March 15, 2017 By admin in Formula No Comments

Plane $\mathbb{G}$ can be considered the longitude plane because the great circle made by its intersection with sphere S is always a line of longitude. Plane $\mathbb{B}$ can be considered the tangent plane since it always contains a line tangent to circle C at point P. The dihedral angle between planes $\mathbb{G}$ and $\mathbb{B}$ is angle $\alpha$ , the angle of interest.

Plane $\mathbb{Y}$ can be considered the elevation plane and it stays perpendicular to plane $\mathbb{G}$ and passes through sphere center S_O and point P. The smallest angle between the cardinal axis of the sphere and plane $\mathbb{G}$ is angle $\lambda$ , or ∠S_NS_OP.

Point P can be defined as an arc length along circle C equal to angle $\phi$ , or ∠S_NC_OP.

The angle between the axis of cone N and the cardinal axis of sphere S is angle $\upsilon$ , or ∠S_NS_OC_O.

The Planes

March 15, 2017 By admin in Formula No Comments

The two planes that remain stationary in the animation each contain S_O and a line tangent to circle C. For tan-colored plane $\mathbb{T}$ this tangent is at (-r,0,0) and for magenta-colored plane $\mathbb{M}$ it is at S_N which is also (r,0,0). Because these two planes contain the center of the sphere, which need not be in the xy-plane, these stationary planes are not parallel to, or perpendicular to, the xy-plane except for when r is at either limit r = 0, or r = 1.

The point on C where 3 moving planes intersect is P. Blue-colored plane $\mathbb{B}$ contains S_O and a line tangent to the circle at point P. The animation starts with P at (r,0,0) and then moves P along a 180º arc of circle C.

Green-colored plane $\mathbb{G}$ contains the point P and pivots about an axis as P moves, but this axis is not one of the coordinate axes. It is an axis defined by a line containing the line segment from S_O to S_N, which is the main or cardinal axis of sphere S.
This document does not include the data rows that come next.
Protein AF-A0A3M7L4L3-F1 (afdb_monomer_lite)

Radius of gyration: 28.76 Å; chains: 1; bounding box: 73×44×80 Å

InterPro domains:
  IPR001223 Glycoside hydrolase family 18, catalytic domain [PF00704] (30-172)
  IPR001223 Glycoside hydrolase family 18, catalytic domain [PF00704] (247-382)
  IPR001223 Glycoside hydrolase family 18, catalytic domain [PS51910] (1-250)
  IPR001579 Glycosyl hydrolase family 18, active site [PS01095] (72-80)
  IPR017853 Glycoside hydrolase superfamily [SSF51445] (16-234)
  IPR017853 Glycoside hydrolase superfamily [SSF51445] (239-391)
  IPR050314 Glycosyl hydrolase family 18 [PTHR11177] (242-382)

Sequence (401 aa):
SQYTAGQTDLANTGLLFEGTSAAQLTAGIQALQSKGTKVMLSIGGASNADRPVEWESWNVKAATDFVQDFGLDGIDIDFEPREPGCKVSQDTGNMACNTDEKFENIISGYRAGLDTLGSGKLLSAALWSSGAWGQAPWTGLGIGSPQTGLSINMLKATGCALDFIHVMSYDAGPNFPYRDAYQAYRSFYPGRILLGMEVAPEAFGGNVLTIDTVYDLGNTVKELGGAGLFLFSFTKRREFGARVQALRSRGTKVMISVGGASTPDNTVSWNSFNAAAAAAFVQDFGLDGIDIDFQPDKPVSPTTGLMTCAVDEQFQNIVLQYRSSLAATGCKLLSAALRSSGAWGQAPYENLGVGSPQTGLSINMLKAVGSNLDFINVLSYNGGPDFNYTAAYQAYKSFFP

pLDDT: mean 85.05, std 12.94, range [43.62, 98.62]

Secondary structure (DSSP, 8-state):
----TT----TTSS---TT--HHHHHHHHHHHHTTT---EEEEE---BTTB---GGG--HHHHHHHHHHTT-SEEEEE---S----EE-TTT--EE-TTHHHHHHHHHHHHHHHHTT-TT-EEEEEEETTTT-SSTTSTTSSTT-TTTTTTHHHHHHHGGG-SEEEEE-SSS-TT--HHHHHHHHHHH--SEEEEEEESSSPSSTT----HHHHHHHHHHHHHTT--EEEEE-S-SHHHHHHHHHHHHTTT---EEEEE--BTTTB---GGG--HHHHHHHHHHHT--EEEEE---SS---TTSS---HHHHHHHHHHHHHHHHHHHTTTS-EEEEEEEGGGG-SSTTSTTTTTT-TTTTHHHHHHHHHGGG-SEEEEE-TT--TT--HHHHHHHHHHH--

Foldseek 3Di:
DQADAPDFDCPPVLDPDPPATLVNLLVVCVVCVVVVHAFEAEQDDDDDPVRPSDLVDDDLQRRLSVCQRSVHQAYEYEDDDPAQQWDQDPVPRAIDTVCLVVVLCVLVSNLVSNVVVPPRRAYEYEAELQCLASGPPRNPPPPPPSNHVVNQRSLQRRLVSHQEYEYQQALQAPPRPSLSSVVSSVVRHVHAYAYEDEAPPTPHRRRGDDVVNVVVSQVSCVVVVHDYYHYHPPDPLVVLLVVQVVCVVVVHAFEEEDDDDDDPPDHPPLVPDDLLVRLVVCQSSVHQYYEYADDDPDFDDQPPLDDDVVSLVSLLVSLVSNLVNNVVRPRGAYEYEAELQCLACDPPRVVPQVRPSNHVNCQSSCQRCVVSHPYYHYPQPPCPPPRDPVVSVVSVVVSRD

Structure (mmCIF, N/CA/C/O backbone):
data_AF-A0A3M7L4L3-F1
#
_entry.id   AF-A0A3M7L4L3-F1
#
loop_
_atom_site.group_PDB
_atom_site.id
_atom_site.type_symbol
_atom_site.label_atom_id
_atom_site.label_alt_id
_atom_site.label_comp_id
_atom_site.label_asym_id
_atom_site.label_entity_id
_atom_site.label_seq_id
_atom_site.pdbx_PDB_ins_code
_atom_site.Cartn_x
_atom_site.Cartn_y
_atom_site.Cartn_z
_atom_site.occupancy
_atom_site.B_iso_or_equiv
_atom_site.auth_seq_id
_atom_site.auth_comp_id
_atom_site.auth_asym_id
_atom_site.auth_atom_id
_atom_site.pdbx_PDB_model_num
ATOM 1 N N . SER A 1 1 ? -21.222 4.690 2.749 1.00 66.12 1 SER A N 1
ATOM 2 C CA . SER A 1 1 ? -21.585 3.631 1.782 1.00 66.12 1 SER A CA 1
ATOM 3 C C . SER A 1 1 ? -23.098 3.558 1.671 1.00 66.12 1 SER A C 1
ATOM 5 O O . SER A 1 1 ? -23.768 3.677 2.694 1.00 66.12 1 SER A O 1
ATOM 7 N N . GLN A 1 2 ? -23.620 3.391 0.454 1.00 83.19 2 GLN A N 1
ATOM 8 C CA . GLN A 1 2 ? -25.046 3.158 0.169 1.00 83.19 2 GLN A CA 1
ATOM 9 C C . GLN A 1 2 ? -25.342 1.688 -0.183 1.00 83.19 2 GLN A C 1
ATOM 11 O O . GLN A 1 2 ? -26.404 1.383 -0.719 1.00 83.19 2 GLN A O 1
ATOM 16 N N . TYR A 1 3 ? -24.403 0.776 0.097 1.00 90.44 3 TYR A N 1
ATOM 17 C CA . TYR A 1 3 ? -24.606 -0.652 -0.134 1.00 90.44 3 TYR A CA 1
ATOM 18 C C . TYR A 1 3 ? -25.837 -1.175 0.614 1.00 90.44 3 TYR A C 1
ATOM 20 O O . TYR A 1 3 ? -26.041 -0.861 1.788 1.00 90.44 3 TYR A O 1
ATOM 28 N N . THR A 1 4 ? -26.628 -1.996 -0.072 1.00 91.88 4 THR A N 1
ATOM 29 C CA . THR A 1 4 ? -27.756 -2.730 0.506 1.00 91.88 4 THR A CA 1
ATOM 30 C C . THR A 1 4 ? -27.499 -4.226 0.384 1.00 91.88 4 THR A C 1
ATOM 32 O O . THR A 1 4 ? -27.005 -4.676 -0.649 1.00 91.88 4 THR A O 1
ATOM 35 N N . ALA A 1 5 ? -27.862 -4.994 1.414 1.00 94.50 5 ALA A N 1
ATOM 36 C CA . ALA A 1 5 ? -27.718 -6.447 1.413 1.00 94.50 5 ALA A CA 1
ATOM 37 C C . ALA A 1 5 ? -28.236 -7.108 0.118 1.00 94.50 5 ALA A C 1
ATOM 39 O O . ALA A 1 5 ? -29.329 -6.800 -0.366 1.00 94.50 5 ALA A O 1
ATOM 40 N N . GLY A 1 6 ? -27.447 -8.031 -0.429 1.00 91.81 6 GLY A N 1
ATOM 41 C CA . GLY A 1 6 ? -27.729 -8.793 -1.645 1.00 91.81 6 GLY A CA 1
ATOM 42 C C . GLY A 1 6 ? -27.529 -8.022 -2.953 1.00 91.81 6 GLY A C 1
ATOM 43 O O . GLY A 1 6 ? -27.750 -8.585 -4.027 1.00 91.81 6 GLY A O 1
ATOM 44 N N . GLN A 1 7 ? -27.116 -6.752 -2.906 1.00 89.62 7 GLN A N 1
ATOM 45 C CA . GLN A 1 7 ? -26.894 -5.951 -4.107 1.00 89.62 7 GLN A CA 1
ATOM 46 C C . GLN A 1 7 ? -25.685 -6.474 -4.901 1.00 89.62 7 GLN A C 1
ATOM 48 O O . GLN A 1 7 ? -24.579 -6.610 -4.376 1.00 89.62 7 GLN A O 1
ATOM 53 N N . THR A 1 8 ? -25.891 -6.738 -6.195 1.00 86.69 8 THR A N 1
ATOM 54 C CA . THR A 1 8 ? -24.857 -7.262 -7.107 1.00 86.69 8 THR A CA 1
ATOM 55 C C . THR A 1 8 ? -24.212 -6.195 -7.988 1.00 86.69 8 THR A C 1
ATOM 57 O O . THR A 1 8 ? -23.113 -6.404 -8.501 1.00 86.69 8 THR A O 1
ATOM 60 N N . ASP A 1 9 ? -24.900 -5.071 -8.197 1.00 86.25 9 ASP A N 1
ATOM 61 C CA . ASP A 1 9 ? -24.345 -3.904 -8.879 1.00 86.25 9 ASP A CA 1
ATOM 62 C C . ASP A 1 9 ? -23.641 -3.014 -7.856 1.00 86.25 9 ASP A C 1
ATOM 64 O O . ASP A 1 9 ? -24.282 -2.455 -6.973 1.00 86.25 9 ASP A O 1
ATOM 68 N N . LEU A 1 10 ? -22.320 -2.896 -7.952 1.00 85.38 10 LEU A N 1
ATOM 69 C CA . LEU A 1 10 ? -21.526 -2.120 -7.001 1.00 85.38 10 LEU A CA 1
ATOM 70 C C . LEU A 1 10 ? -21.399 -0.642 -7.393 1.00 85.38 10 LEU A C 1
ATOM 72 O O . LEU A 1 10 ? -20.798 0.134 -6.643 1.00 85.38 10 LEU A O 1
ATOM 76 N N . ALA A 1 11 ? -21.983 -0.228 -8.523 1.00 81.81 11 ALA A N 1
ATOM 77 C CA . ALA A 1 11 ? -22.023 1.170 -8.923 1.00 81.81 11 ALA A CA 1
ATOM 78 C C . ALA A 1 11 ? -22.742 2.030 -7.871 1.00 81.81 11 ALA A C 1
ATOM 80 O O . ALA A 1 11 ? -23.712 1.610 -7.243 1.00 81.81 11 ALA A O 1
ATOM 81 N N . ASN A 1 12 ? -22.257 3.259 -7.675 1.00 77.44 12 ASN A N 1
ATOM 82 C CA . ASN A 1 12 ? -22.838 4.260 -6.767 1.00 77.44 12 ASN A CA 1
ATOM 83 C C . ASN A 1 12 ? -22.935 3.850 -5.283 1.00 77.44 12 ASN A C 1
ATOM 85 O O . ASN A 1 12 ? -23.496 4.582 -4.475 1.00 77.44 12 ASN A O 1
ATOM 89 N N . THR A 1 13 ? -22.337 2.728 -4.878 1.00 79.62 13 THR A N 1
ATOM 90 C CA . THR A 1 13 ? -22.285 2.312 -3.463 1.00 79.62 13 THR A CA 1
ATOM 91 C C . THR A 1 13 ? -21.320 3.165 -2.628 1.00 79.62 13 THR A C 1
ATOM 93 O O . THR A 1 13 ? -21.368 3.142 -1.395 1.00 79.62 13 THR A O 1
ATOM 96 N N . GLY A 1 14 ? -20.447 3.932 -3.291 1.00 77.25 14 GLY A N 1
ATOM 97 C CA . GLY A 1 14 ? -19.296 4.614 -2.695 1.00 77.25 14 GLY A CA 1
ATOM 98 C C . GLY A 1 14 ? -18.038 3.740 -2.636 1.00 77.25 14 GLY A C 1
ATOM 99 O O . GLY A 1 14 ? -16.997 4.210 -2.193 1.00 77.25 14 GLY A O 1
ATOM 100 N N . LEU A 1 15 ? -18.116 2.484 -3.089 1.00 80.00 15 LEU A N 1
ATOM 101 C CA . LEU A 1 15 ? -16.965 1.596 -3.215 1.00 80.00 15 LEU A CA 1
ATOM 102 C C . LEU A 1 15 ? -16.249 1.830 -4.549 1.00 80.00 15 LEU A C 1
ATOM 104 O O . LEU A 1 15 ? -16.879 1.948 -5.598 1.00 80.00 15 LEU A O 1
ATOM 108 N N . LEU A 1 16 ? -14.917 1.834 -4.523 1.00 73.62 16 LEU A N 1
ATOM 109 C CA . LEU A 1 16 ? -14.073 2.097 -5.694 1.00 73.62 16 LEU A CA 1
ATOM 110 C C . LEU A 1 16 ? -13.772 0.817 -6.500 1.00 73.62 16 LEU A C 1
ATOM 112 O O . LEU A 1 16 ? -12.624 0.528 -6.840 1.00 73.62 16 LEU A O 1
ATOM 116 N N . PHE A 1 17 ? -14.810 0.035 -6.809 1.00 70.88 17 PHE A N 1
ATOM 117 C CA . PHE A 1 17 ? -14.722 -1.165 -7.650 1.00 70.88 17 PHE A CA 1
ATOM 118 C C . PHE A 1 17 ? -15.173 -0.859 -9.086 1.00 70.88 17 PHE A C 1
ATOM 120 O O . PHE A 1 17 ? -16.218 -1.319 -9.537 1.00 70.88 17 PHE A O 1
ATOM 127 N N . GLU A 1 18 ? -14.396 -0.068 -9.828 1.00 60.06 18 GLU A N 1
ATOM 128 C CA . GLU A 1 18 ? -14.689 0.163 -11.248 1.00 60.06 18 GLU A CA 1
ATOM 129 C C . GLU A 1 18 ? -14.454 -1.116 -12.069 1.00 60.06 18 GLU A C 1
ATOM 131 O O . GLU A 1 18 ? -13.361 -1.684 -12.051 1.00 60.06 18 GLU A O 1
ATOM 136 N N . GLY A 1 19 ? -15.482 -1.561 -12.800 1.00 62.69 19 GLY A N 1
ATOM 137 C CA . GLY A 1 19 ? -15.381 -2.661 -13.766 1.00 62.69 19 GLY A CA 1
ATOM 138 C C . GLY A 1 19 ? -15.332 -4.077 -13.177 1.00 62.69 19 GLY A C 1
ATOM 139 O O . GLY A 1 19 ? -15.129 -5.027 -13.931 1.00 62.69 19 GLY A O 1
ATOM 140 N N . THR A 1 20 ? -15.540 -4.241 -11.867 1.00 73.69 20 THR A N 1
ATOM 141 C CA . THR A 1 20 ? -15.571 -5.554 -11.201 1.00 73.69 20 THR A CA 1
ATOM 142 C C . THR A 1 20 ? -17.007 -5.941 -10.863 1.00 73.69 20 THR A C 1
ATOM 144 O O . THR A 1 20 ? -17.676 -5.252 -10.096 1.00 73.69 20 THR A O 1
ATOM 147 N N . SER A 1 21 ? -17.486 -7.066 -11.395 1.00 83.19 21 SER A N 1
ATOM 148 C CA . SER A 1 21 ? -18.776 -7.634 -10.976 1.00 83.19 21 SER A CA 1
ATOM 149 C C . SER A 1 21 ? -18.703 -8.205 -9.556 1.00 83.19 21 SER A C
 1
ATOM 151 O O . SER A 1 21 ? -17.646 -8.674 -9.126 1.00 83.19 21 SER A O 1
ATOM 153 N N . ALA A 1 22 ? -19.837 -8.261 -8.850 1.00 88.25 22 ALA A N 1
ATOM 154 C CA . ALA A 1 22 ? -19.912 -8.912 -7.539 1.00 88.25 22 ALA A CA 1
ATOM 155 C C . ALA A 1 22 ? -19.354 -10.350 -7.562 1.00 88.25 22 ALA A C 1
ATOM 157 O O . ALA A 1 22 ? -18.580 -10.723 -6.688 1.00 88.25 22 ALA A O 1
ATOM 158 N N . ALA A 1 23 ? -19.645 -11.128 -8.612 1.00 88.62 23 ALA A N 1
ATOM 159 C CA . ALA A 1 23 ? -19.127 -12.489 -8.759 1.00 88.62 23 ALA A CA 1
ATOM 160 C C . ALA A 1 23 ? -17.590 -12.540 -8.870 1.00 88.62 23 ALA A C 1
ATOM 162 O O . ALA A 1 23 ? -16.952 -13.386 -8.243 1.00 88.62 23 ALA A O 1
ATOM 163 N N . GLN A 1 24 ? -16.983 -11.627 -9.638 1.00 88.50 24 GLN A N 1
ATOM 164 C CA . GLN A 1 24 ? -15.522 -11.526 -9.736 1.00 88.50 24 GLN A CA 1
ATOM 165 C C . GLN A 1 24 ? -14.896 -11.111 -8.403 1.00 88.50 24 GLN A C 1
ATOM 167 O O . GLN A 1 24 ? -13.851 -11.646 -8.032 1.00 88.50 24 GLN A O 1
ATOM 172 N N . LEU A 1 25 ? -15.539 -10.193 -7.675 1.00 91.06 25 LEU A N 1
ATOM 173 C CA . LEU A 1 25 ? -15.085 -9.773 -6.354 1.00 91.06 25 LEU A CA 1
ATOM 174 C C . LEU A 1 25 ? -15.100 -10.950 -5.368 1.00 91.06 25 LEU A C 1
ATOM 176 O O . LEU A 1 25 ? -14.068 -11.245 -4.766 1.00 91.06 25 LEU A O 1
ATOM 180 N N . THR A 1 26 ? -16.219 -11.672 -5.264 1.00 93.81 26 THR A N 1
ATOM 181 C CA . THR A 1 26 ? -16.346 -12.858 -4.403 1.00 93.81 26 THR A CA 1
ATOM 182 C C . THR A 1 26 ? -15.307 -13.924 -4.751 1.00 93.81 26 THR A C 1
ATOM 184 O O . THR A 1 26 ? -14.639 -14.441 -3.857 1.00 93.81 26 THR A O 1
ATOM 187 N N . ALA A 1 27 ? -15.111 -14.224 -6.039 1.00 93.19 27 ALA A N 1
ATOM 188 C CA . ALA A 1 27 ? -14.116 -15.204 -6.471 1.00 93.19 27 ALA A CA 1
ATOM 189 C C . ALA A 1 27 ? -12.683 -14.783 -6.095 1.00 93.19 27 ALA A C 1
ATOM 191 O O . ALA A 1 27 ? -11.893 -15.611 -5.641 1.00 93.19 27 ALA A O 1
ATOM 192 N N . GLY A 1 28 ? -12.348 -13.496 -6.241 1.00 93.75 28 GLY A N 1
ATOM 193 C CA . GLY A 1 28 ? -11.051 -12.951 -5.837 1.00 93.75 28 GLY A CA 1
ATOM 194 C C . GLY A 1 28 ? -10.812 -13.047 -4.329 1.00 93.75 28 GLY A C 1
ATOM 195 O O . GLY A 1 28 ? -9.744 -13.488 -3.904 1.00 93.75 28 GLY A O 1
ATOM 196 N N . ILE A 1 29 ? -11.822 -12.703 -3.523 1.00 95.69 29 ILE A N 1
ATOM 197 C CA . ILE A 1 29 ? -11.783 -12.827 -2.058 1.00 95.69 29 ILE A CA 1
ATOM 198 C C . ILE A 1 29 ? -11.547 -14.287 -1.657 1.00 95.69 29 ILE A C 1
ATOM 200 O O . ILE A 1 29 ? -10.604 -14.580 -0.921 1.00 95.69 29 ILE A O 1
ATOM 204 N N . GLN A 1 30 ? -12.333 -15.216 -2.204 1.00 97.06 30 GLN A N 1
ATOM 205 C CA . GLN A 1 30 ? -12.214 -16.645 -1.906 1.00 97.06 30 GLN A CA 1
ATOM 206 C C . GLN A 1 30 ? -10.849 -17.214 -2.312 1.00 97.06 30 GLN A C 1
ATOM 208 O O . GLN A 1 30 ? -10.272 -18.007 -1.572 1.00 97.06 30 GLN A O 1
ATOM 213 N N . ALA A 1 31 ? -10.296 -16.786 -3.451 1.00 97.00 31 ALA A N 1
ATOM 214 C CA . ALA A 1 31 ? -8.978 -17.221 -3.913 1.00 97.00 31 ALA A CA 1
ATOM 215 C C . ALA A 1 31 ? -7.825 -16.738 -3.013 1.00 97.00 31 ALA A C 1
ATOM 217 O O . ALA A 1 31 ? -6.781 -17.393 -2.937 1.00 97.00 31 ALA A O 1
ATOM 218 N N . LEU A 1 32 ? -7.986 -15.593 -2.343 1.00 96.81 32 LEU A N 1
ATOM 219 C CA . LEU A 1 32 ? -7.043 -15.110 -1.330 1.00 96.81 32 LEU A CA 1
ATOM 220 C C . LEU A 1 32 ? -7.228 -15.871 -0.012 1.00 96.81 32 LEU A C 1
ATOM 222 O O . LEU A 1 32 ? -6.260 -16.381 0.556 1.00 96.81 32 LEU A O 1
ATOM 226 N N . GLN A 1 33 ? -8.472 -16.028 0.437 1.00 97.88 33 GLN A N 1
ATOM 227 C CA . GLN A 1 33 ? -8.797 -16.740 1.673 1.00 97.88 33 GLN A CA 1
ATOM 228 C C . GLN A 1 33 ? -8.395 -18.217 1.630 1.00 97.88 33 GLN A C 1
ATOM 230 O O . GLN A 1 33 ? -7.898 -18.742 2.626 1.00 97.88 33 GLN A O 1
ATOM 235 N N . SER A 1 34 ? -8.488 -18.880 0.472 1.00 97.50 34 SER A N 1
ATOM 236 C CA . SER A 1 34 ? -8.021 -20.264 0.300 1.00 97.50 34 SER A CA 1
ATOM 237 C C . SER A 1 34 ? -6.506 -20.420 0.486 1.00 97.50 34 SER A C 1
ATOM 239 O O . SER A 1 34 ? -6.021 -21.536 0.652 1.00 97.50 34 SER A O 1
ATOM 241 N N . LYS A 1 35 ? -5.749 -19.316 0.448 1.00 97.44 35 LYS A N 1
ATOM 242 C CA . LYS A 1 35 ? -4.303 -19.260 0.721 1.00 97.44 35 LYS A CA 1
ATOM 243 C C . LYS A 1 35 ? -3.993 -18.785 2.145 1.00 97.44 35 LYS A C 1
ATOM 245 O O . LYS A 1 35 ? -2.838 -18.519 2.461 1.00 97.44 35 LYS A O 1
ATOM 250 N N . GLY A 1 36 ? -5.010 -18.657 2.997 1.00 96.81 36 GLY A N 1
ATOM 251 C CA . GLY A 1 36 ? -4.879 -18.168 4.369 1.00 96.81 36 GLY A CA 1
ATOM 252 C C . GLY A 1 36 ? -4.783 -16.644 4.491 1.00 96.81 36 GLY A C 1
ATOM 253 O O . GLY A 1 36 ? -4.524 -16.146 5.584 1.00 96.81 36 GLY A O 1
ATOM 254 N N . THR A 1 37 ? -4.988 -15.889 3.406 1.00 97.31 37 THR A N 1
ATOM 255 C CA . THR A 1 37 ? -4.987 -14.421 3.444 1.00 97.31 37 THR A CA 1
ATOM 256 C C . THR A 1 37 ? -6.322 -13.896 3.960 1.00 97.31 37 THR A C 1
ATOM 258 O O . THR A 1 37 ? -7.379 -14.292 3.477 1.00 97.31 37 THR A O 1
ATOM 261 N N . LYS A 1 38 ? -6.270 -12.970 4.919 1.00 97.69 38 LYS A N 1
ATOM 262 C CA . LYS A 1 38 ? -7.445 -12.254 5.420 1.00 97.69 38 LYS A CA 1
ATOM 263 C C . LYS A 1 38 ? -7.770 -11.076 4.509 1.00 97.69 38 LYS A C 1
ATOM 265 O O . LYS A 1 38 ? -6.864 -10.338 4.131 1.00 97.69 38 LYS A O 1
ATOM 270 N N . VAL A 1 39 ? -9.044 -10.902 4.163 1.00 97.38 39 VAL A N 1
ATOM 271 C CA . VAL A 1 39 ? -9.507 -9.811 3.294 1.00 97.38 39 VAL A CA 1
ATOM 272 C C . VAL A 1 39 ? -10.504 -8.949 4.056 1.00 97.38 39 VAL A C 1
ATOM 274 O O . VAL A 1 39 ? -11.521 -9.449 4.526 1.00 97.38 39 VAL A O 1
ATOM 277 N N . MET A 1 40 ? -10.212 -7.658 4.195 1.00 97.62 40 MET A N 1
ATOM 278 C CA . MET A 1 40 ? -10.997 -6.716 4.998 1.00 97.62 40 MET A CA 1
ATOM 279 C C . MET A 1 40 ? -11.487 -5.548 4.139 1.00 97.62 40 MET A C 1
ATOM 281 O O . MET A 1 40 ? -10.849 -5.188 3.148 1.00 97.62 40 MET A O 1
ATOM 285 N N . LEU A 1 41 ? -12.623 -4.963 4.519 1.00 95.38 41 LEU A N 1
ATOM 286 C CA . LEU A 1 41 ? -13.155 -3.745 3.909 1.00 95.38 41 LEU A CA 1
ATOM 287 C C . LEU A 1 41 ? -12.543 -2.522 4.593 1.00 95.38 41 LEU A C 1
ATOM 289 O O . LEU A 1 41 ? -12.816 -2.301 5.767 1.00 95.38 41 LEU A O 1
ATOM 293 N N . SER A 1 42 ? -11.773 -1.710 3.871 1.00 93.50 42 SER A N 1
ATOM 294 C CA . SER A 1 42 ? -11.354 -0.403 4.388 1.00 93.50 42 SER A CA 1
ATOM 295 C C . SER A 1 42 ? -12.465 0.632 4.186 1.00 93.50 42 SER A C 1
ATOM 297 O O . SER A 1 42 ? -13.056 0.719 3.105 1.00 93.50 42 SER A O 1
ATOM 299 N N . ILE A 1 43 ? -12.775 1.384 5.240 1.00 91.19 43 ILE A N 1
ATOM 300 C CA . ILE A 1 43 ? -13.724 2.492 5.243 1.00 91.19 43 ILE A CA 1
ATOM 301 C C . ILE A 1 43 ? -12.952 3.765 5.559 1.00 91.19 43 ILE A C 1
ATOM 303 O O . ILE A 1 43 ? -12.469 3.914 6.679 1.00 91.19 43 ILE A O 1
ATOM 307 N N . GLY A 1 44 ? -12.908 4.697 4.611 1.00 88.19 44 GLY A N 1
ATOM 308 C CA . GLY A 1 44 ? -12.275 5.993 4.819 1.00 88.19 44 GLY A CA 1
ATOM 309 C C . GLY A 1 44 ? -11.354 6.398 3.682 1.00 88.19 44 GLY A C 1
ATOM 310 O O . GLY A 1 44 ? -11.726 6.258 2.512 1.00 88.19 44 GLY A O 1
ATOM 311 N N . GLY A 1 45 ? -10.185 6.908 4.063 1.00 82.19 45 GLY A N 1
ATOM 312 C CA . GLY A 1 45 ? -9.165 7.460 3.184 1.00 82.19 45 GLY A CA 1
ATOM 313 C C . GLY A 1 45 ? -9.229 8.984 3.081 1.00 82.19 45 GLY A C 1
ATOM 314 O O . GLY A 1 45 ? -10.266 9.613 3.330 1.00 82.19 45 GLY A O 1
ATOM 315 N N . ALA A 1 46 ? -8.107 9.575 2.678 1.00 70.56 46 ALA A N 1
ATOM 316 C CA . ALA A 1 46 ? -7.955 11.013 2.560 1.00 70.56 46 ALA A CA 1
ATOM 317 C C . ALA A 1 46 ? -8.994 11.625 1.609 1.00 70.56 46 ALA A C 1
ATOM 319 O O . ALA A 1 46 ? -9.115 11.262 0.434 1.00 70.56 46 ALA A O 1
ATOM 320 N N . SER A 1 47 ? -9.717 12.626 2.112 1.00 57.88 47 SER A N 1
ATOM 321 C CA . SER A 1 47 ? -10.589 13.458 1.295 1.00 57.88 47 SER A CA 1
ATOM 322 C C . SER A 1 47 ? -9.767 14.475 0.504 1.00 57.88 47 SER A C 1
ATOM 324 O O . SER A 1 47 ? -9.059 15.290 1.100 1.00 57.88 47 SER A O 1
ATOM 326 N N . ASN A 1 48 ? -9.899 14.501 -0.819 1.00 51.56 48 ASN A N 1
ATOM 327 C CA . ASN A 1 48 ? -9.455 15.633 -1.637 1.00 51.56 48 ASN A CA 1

Yellow-colored plane $\mathbb{Y}$ (or light green) contains points S_O and P, and is perpendicular to $\mathbb{G}$ .

The Coordinate System

March 14, 2017 By admin in Formula, Gallery No Comments

Figure 2. Coordinate System

In the model as illustrated in Fig. 2, small circle C has a circumference that is 45º of latitude. We will be using the conventional terminology where a circle on the surface of a sphere that is made by the intersection of the sphere with a plane passing through the sphere center is called a great circle. All other circles, where the intersecting plane does not pass through the sphere center S_O, are called small circles.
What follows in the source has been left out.